SerpApi handles everything on the backend with fast response times under ~2.5 seconds (~1.2 seconds with Ludicrous speed) per request and without browser automation, which becomes much faster. Response times and status rates are shown under SerpApi Status page.
Full Code
If you don't need explanation, have a look at full code example in the online IDE.
from serpapi import GoogleSearch
import matplotlib.pyplot as plt
import pandas as pd
import seaborn as sns
import os, json
params = {
# https://docs.python.org/3/library/os.html#os.getenv
'api_key': os.getenv('API_KEY'), # your serpapi api
'engine': 'google_trends', # SerpApi search engine
'date': 'today 12-m', # by default Past 12 months
'cat': 0, # by default All categories
# 'geo': '', # by default Worldwide
# 'gprop': 'images', # by default Web Search
# 'data_type': '', # type of search (defined in the function)
# 'q': '', # query (defined in the function)
}
def scrape_google_trends(data_type: str, key: str, query: str):
params['data_type'] = data_type
params['q'] = query
search = GoogleSearch(params) # where data extraction happens on the SerpApi backend
results = search.get_dict() # JSON -> Python dict
return results[key] if not results['error'] else results['error']
def get_all_data():
data = {
'interest_over_time': {},
'compared_breakdown_by_region': [],
'interest_by_region': [],
'related_topics': {},
'related_queries': {}
}
interest_over_time = scrape_google_trends('TIMESERIES', 'interest_over_time', 'Mercedes,BMW,Audi')
data['interest_over_time'] = interest_over_time
compared_breakdown_by_region = scrape_google_trends('GEO_MAP', 'compared_breakdown_by_region', 'Mercedes,BMW,Audi')

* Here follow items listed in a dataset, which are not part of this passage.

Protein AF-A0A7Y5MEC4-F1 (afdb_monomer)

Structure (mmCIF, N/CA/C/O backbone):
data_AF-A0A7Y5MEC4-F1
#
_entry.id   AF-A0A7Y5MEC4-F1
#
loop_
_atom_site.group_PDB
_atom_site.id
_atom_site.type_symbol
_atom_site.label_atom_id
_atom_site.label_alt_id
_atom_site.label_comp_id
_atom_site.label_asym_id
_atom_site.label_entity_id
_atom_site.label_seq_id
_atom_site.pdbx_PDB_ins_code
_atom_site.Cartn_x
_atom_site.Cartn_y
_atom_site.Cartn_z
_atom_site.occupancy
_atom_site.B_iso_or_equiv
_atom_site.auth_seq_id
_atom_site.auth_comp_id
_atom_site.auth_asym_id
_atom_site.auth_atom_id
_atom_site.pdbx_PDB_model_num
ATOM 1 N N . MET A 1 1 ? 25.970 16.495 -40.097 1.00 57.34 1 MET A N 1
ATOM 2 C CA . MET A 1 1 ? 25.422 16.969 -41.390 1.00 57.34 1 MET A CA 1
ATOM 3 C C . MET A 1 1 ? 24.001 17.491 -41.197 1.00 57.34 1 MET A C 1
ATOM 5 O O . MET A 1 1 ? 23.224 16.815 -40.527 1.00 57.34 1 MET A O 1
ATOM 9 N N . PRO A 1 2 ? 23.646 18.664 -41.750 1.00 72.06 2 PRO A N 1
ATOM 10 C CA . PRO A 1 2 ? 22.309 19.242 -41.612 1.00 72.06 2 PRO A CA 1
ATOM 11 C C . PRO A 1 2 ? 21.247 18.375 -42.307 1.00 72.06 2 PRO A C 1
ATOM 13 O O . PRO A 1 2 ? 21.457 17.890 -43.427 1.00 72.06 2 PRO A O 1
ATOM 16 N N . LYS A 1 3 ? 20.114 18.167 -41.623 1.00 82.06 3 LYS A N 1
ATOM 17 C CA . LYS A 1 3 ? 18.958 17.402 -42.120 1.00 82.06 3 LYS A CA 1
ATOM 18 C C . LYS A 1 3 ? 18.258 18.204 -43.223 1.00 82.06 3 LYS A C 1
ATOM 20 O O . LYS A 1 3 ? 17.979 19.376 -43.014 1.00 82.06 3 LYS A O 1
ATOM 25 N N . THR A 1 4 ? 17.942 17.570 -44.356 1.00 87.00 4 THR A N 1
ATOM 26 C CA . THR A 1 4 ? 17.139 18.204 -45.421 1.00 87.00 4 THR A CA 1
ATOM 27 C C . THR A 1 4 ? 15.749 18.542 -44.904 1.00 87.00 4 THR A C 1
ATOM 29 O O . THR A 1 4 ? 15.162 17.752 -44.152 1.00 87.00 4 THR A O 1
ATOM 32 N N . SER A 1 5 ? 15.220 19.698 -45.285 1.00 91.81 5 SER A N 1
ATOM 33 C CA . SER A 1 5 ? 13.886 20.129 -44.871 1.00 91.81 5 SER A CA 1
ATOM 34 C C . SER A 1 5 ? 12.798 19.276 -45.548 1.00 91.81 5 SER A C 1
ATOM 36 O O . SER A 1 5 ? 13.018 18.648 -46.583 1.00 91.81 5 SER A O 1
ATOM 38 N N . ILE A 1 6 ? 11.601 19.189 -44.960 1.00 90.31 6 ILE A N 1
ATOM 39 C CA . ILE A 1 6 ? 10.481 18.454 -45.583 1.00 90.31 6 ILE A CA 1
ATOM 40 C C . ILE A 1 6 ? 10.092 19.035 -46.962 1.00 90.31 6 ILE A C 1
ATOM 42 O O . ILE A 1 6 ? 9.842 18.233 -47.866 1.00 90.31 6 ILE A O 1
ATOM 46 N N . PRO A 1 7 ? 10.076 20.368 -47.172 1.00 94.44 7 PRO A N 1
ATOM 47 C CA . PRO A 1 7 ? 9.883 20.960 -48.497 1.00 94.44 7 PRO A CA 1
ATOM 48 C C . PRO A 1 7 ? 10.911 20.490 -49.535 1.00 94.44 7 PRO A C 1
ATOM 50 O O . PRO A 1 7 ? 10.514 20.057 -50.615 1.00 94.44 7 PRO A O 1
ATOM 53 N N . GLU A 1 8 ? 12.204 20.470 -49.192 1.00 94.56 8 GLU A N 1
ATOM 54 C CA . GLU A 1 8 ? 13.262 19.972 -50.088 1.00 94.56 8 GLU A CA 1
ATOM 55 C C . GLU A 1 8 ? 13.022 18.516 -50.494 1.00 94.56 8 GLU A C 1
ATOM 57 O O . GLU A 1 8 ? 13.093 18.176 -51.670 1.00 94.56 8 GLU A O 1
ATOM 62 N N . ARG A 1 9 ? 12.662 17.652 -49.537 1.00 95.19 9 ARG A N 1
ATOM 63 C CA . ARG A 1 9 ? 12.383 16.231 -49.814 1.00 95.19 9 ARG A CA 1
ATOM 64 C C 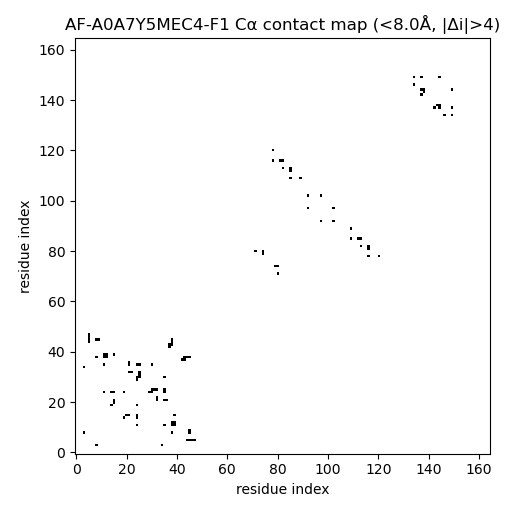. ARG A 1 9 ? 11.215 16.050 -50.782 1.00 95.19 9 ARG A C 1
ATOM 66 O O . ARG A 1 9 ? 11.245 15.156 -51.622 1.00 95.19 9 ARG A O 1
ATOM 73 N N . LYS A 1 10 ? 10.179 16.888 -50.668 1.00 95.38 10 LYS A N 1
ATOM 74 C CA . LYS A 1 10 ? 9.046 16.876 -51.603 1.00 95.38 10 LYS A CA 1
ATOM 75 C C . LYS A 1 10 ? 9.465 17.338 -52.998 1.00 95.38 10 LYS A C 1
ATOM 77 O O . LYS A 1 10 ? 9.006 16.738 -53.965 1.00 95.38 10 LYS A O 1
ATOM 82 N N . LYS A 1 11 ? 10.334 18.352 -53.098 1.00 96.75 11 LYS A N 1
ATOM 83 C CA . LYS A 1 11 ? 10.876 18.819 -54.383 1.00 96.75 11 LYS A CA 1
ATOM 84 C C . LYS A 1 11 ? 11.691 17.716 -55.070 1.00 96.75 11 LYS A C 1
ATOM 86 O O . LYS A 1 11 ? 11.413 17.422 -56.224 1.00 96.75 11 LYS A O 1
ATOM 91 N N . ILE A 1 12 ? 12.573 17.028 -54.336 1.00 96.75 12 ILE A N 1
ATOM 92 C CA . ILE A 1 12 ? 13.348 15.875 -54.841 1.00 96.75 12 ILE A CA 1
ATOM 93 C C . ILE A 1 12 ? 12.426 14.795 -55.421 1.00 96.75 12 ILE A C 1
ATOM 95 O O . ILE A 1 12 ? 12.640 14.331 -56.535 1.00 96.75 12 ILE A O 1
ATOM 99 N N . LEU A 1 13 ? 11.376 14.405 -54.687 1.00 96.00 13 LEU A N 1
ATOM 100 C CA . LEU A 1 13 ? 10.429 13.395 -55.172 1.00 96.00 13 LEU A CA 1
ATOM 101 C C . LEU A 1 13 ? 9.628 13.852 -56.392 1.00 96.00 13 LEU A C 1
ATOM 103 O O . LEU A 1 13 ? 9.186 13.003 -57.160 1.00 96.00 13 LEU A O 1
ATOM 107 N N . ARG A 1 14 ? 9.388 15.158 -56.541 1.00 97.12 14 ARG A N 1
ATOM 108 C CA . ARG A 1 14 ? 8.696 15.708 -57.706 1.00 97.12 14 ARG A CA 1
ATOM 109 C C . ARG A 1 14 ? 9.589 15.614 -58.939 1.00 97.12 14 ARG A C 1
ATOM 111 O O . ARG A 1 14 ? 9.205 14.933 -59.873 1.00 97.12 14 ARG A O 1
ATOM 118 N N . LEU A 1 15 ? 10.808 16.152 -58.859 1.00 97.06 15 LEU A N 1
ATOM 119 C CA . LEU A 1 15 ? 11.793 16.087 -59.944 1.00 97.06 15 LEU A CA 1
ATOM 120 C C . LEU A 1 15 ? 12.063 14.641 -60.379 1.00 97.06 15 LEU A C 1
ATOM 122 O O . LEU A 1 15 ? 12.055 14.334 -61.563 1.00 97.06 15 LEU A O 1
ATOM 126 N N . PHE A 1 16 ? 12.197 13.716 -59.426 1.00 96.94 16 PHE A N 1
ATOM 127 C CA . PHE A 1 16 ? 12.393 12.305 -59.759 1.00 96.94 16 PHE A CA 1
ATOM 128 C C . PHE A 1 16 ? 11.186 11.683 -60.486 1.00 96.94 16 PHE A C 1
ATOM 130 O O . PHE A 1 16 ? 11.358 10.878 -61.395 1.00 96.94 16 PHE A O 1
ATOM 137 N N . LYS A 1 17 ? 9.954 12.059 -60.114 1.00 96.62 17 LYS A N 1
ATOM 138 C CA . LYS A 1 17 ? 8.733 11.620 -60.818 1.00 96.62 17 LYS A CA 1
ATOM 139 C C . LYS A 1 17 ? 8.579 12.262 -62.193 1.00 96.62 17 LYS A C 1
ATOM 141 O O . LYS A 1 17 ? 7.991 11.640 -63.069 1.00 96.62 17 LYS A O 1
ATOM 146 N N . ASP A 1 18 ? 9.115 13.464 -62.358 1.00 97.19 18 ASP A N 1
ATOM 147 C CA . ASP A 1 18 ? 9.140 14.197 -63.622 1.00 97.19 18 ASP A CA 1
ATOM 148 C C . ASP A 1 18 ? 10.236 13.663 -64.576 1.00 97.19 18 ASP A C 1
ATOM 150 O O . ASP A 1 18 ? 10.350 14.133 -65.703 1.00 97.19 18 ASP A O 1
ATOM 154 N N . GLY A 1 19 ? 11.011 12.652 -64.153 1.00 97.00 19 GLY A N 1
ATOM 155 C CA . GLY A 1 19 ? 11.972 11.925 -64.988 1.00 97.00 19 GLY A CA 1
ATOM 156 C C . GLY A 1 19 ? 13.433 12.351 -64.828 1.00 97.00 19 GLY A C 1
ATOM 157 O O . GLY A 1 19 ? 14.292 11.789 -65.503 1.00 97.00 19 GLY A O 1
ATOM 158 N N . PHE A 1 20 ? 13.734 13.295 -63.931 1.00 97.12 20 PHE A N 1
ATOM 159 C CA . PHE A 1 20 ? 15.105 13.747 -63.691 1.00 97.12 20 PHE A CA 1
ATOM 160 C C . PHE A 1 20 ? 15.953 12.657 -63.026 1.00 97.12 20 PHE A C 1
ATOM 162 O O . PHE A 1 20 ? 15.521 11.960 -62.098 1.00 97.12 20 PHE A O 1
ATOM 169 N N . SER A 1 21 ? 17.199 12.546 -63.475 1.00 97.56 21 SER A N 1
ATOM 170 C CA . SER A 1 21 ? 18.200 11.652 -62.906 1.00 97.56 21 SER A CA 1
ATOM 171 C C . SER A 1 21 ? 18.686 12.141 -61.537 1.00 97.56 21 SER A C 1
ATOM 173 O O . SER A 1 21 ? 18.574 13.310 -61.169 1.00 97.56 21 SER A O 1
ATOM 175 N N . ILE A 1 22 ? 19.278 11.235 -60.752 1.00 95.31 22 ILE A N 1
ATOM 176 C CA . ILE A 1 22 ? 19.803 11.577 -59.421 1.00 95.31 22 ILE A CA 1
ATOM 177 C C . ILE A 1 22 ? 20.897 12.656 -59.509 1.00 95.31 22 ILE A C 1
ATOM 179 O O . ILE A 1 22 ? 20.962 13.498 -58.618 1.00 95.31 22 ILE A O 1
ATOM 183 N N . GLN A 1 23 ? 21.720 12.649 -60.563 1.00 97.06 23 GLN A N 1
ATOM 184 C CA . GLN A 1 23 ? 22.792 13.631 -60.768 1.00 97.06 23 GLN A CA 1
ATOM 185 C C . GLN A 1 23 ? 22.227 15.027 -61.051 1.00 97.06 23 GLN A C 1
ATOM 187 O O . GLN A 1 23 ? 22.593 15.973 -60.364 1.00 97.06 23 GLN A O 1
ATOM 192 N N . GLU A 1 24 ? 21.244 15.141 -61.946 1.00 97.44 24 GLU A N 1
ATOM 193 C CA . GLU A 1 24 ? 20.594 16.427 -62.246 1.00 97.44 24 GLU A CA 1
ATOM 194 C C . GLU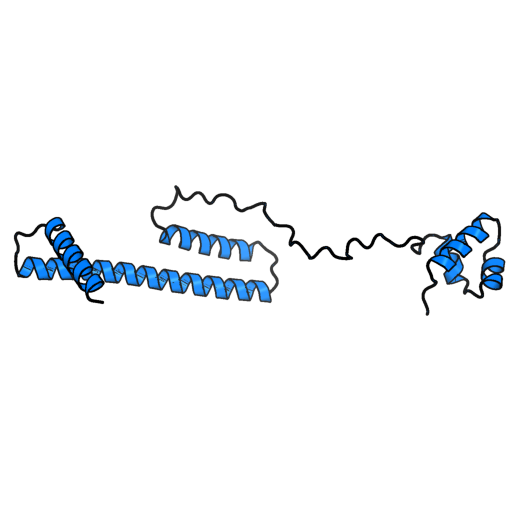 A 1 24 ? 19.933 17.034 -61.001 1.00 97.44 24 GLU A C 1
ATOM 196 O O . GLU A 1 24 ? 20.047 18.231 -60.748 1.00 97.44 24 GLU A O 1
ATOM 201 N N . ILE A 1 25 ? 19.303 16.203 -60.160 1.00 97.31 25 ILE A N 1
ATOM 202 C CA . ILE A 1 25 ? 18.698 16.659 -58.899 1.00 97.31 25 ILE A CA 1
ATOM 203 C C . ILE A 1 25 ? 19.771 17.100 -57.887 1.00 97.31 25 ILE A C 1
ATOM 205 O O . ILE A 1 25 ? 19.538 18.031 -57.109 1.00 97.31 25 ILE A O 1
ATOM 209 N N . MET A 1 26 ? 20.931 16.432 -57.855 1.00 97.00 26 MET A N 1
ATOM 210 C CA . MET A 1 26 ? 22.056 16.841 -57.005 1.00 97.00 26 MET A CA 1
ATOM 211 C C . MET A 1 26 ? 22.575 18.216 -57.406 1.00 97.00 26 MET A C 1
ATOM 213 O O . MET A 1 26 ? 22.766 19.051 -56.521 1.00 97.00 26 MET A O 1
ATOM 217 N N . ASP A 1 27 ? 22.755 18.439 -58.705 1.00 97.31 27 ASP A N 1
ATOM 218 C CA . ASP A 1 27 ? 23.302 19.677 -59.252 1.00 97.31 27 ASP A CA 1
ATOM 219 C C . ASP A 1 27 ? 22.308 20.833 -59.095 1.00 97.31 27 ASP A C 1
ATOM 221 O O . ASP A 1 27 ? 22.673 21.897 -58.595 1.00 97.31 27 ASP A O 1
ATOM 225 N N . GLU A 1 28 ? 21.023 20.612 -59.401 1.00 96.56 28 GLU A N 1
ATOM 226 C CA . GLU A 1 28 ? 19.985 21.645 -59.274 1.00 96.56 28 GLU A CA 1
ATOM 227 C C . GLU A 1 28 ? 19.785 22.090 -57.815 1.00 96.56 28 GLU A C 1
ATOM 229 O O . GLU A 1 28 ? 19.537 23.264 -57.534 1.00 96.56 28 GLU A O 1
ATOM 234 N N . MET A 1 29 ? 19.866 21.159 -56.859 1.00 95.50 29 MET A N 1
ATOM 235 C CA . MET A 1 29 ? 19.602 21.449 -55.444 1.00 95.50 29 MET A CA 1
ATOM 236 C C . MET A 1 29 ? 20.869 21.633 -54.600 1.00 95.50 29 MET A C 1
ATOM 238 O O . MET A 1 29 ? 20.753 21.910 -53.403 1.00 95.50 29 MET A O 1
ATOM 242 N N . ASN A 1 30 ? 22.056 21.473 -55.193 1.00 95.88 30 ASN A N 1
ATOM 243 C CA . ASN A 1 30 ? 23.352 21.430 -54.512 1.00 95.88 30 ASN A CA 1
ATOM 244 C C . ASN A 1 30 ? 23.342 20.490 -53.284 1.00 95.88 30 ASN A C 1
ATOM 246 O O . ASN A 1 30 ? 23.681 20.863 -52.154 1.00 95.88 30 ASN A O 1
ATOM 250 N N . LEU A 1 31 ? 22.863 19.258 -53.487 1.00 95.00 31 LEU A N 1
ATOM 251 C CA . LEU A 1 31 ? 22.728 18.242 -52.440 1.00 95.00 31 LEU A CA 1
ATOM 252 C C . LEU A 1 31 ? 23.649 17.051 -52.692 1.00 95.00 31 LEU A C 1
ATOM 254 O O . LEU A 1 31 ? 23.906 16.656 -53.821 1.00 95.00 31 LEU A O 1
ATOM 258 N N . SER A 1 32 ? 24.098 16.405 -51.612 1.00 95.25 32 SER A N 1
ATOM 259 C CA . SER A 1 32 ? 24.890 15.183 -51.740 1.00 95.25 32 SER A CA 1
ATOM 260 C C . SER A 1 32 ? 24.057 14.015 -52.276 1.00 95.25 32 SER A C 1
ATOM 262 O O . SER A 1 32 ? 22.882 13.861 -51.928 1.00 95.25 32 SER A O 1
ATOM 264 N N . TYR A 1 33 ? 24.709 13.130 -53.033 1.00 94.25 33 TYR A N 1
ATOM 265 C CA . TYR A 1 33 ? 24.117 11.908 -53.587 1.00 94.25 33 TYR A CA 1
ATOM 266 C C . TYR A 1 33 ? 23.288 11.130 -52.561 1.00 94.25 33 TYR A C 1
ATOM 268 O O . TYR A 1 33 ? 22.117 10.830 -52.785 1.00 94.25 33 TYR A O 1
ATOM 276 N N . PHE A 1 34 ? 23.851 10.886 -51.373 1.00 92.50 34 PHE A N 1
ATOM 277 C CA . PHE A 1 34 ? 23.171 10.140 -50.314 1.00 92.50 34 PHE A CA 1
ATOM 278 C C . PHE A 1 34 ? 21.879 10.805 -49.827 1.00 92.50 34 PHE A C 1
ATOM 280 O O . PHE A 1 34 ? 20.951 10.105 -49.424 1.00 92.50 34 PHE A O 1
ATOM 287 N N . LYS A 1 35 ? 21.786 12.141 -49.844 1.00 92.31 35 LYS A N 1
ATOM 288 C CA . LYS A 1 35 ? 20.556 12.846 -49.455 1.00 92.31 35 LYS A CA 1
ATOM 289 C C . LYS A 1 35 ? 19.454 12.623 -50.484 1.00 92.31 35 LYS A C 1
ATOM 291 O O . LYS A 1 35 ? 18.337 12.299 -50.089 1.00 92.31 35 LYS A O 1
ATOM 296 N N . VAL A 1 36 ? 19.779 12.757 -51.768 1.00 94.00 36 VAL A N 1
ATOM 297 C CA . VAL A 1 36 ? 18.835 12.541 -52.873 1.00 94.00 36 VAL A CA 1
ATOM 298 C C . VAL A 1 36 ? 18.404 11.073 -52.909 1.00 94.00 36 VAL A C 1
ATOM 300 O O . VAL A 1 36 ? 17.213 10.775 -52.822 1.00 94.00 36 VAL A O 1
ATOM 3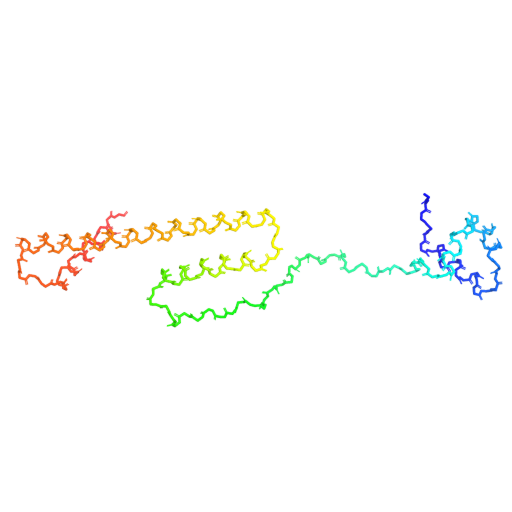03 N N . TYR A 1 37 ? 19.367 10.149 -52.878 1.00 94.00 37 TYR A N 1
ATOM 304 C CA . TYR A 1 37 ? 19.128 8.705 -52.881 1.00 94.00 37 TYR A CA 1
ATOM 305 C C . TYR A 1 37 ? 18.225 8.245 -51.726 1.00 94.00 37 TYR A C 1
ATOM 307 O O . TYR A 1 37 ? 17.242 7.542 -51.947 1.00 94.00 37 TYR A O 1
ATOM 315 N N . ASN A 1 38 ? 18.497 8.675 -50.488 1.00 93.19 38 ASN A N 1
ATOM 316 C CA . ASN A 1 38 ? 17.699 8.262 -49.327 1.00 93.19 38 ASN A CA 1
ATOM 317 C C . ASN A 1 38 ? 16.252 8.783 -49.367 1.00 93.19 38 ASN A C 1
ATOM 319 O O . ASN A 1 38 ? 15.361 8.152 -48.794 1.00 93.19 38 ASN A O 1
ATOM 323 N N . VAL A 1 39 ? 16.011 9.926 -50.017 1.00 93.88 39 VAL A N 1
ATOM 324 C CA . VAL A 1 39 ? 14.658 10.463 -50.216 1.00 93.88 39 VAL A CA 1
ATOM 325 C C . VAL A 1 39 ? 13.918 9.666 -51.286 1.00 93.88 39 VAL A C 1
ATOM 327 O O . VAL A 1 39 ? 12.783 9.261 -51.041 1.00 93.88 39 VAL A O 1
ATOM 330 N N . VAL A 1 40 ? 14.568 9.382 -52.419 1.00 94.25 40 VAL A N 1
ATOM 331 C CA . VAL A 1 40 ? 14.000 8.578 -53.517 1.00 94.25 40 VAL A CA 1
ATOM 332 C C . VAL A 1 40 ? 13.665 7.156 -53.053 1.00 94.25 40 VAL A C 1
ATOM 334 O O . VAL A 1 40 ? 12.580 6.657 -53.326 1.00 94.25 40 VAL A O 1
ATOM 337 N N . GLN A 1 41 ? 14.541 6.539 -52.258 1.00 94.25 41 GLN A N 1
ATOM 338 C CA . GLN A 1 41 ? 14.341 5.205 -51.674 1.00 94.25 41 GLN A CA 1
ATOM 339 C C . GLN A 1 41 ? 13.315 5.168 -50.525 1.00 94.25 41 GLN A C 1
ATOM 341 O O . GLN A 1 41 ? 13.139 4.132 -49.888 1.00 94.25 41 GLN A O 1
ATOM 346 N N . GLY A 1 42 ? 12.681 6.294 -50.177 1.00 90.31 42 GLY A N 1
ATOM 347 C CA . GLY A 1 42 ? 11.663 6.343 -49.121 1.00 90.31 42 GLY A CA 1
ATOM 348 C C . GLY A 1 42 ? 12.192 6.116 -47.699 1.00 90.31 42 GLY A C 1
ATOM 349 O O . GLY A 1 42 ? 11.406 5.980 -46.763 1.00 90.31 42 GLY A O 1
ATOM 350 N N . ARG A 1 43 ? 13.515 6.129 -47.492 1.00 88.88 43 ARG A N 1
ATOM 351 C CA . ARG A 1 43 ? 14.149 5.940 -46.170 1.00 88.88 43 ARG A CA 1
ATOM 352 C C . ARG A 1 43 ? 13.967 7.144 -45.248 1.00 88.88 43 ARG A C 1
ATOM 354 O O . ARG A 1 43 ? 14.267 7.084 -44.057 1.00 88.88 43 ARG A O 1
ATOM 361 N N . VAL A 1 44 ? 13.484 8.258 -45.795 1.00 89.06 44 VAL A N 1
ATOM 362 C CA . VAL A 1 44 ? 13.280 9.512 -45.078 1.00 89.06 44 VAL A CA 1
ATOM 363 C C . VAL A 1 44 ? 11.809 9.910 -45.135 1.00 89.06 44 VAL A C 1
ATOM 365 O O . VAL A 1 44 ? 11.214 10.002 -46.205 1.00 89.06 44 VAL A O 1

data['compared_breakdown_by_region'] = compared_breakdown_by_region
interest_by_region = scrape_google_trends('GEO_MAP_0', 'interest_by_region', 'Mercedes')
data['interest_by_region'] = interest_by_region
related_topics = scrape_google_trends('RELATED_TOPICS', 'related_topics', 'Mercedes')
data['related_topics'] = related_topics
related_queries = scrape_google_trends('RELATED_QUERIES', 'related_queries', 'Mercedes')
data['related_queries'] = related_queries
return data
def plot_interest_over_time(data: dict):
timeseries = []
# Extracting data
for result in data['interest_over_time']['timeline_data']:
for value in result['values']:
query = value['query']
extracted_value = value['extracted_value']
timeseries.append({
'timestamp': result['timestamp'],
'query': query,
'extracted_value': extracted_value,
})
# Plotting data
df = pd.DataFrame(data=timeseries)
sns.set(rc={'figure.figsize': (13, 5)})
palette = sns.color_palette('mako_r', 3) # 3 is number of colors
ax = sns.lineplot(
data=df,
x='timestamp',
y='extracted_value',
hue='query',
palette=palette,
)
plt.legend(bbox_to_anchor=(1.01, 1), loc='upper left', borderaxespad=0)
ax.set(xticklabels=[])
ax.set(xlabel='')
plt.show()
if __name__ == "__main__":
google_trends_result = get_all_data()
print(json.dumps(google_trends_result, indent=2, ensure_ascii=False))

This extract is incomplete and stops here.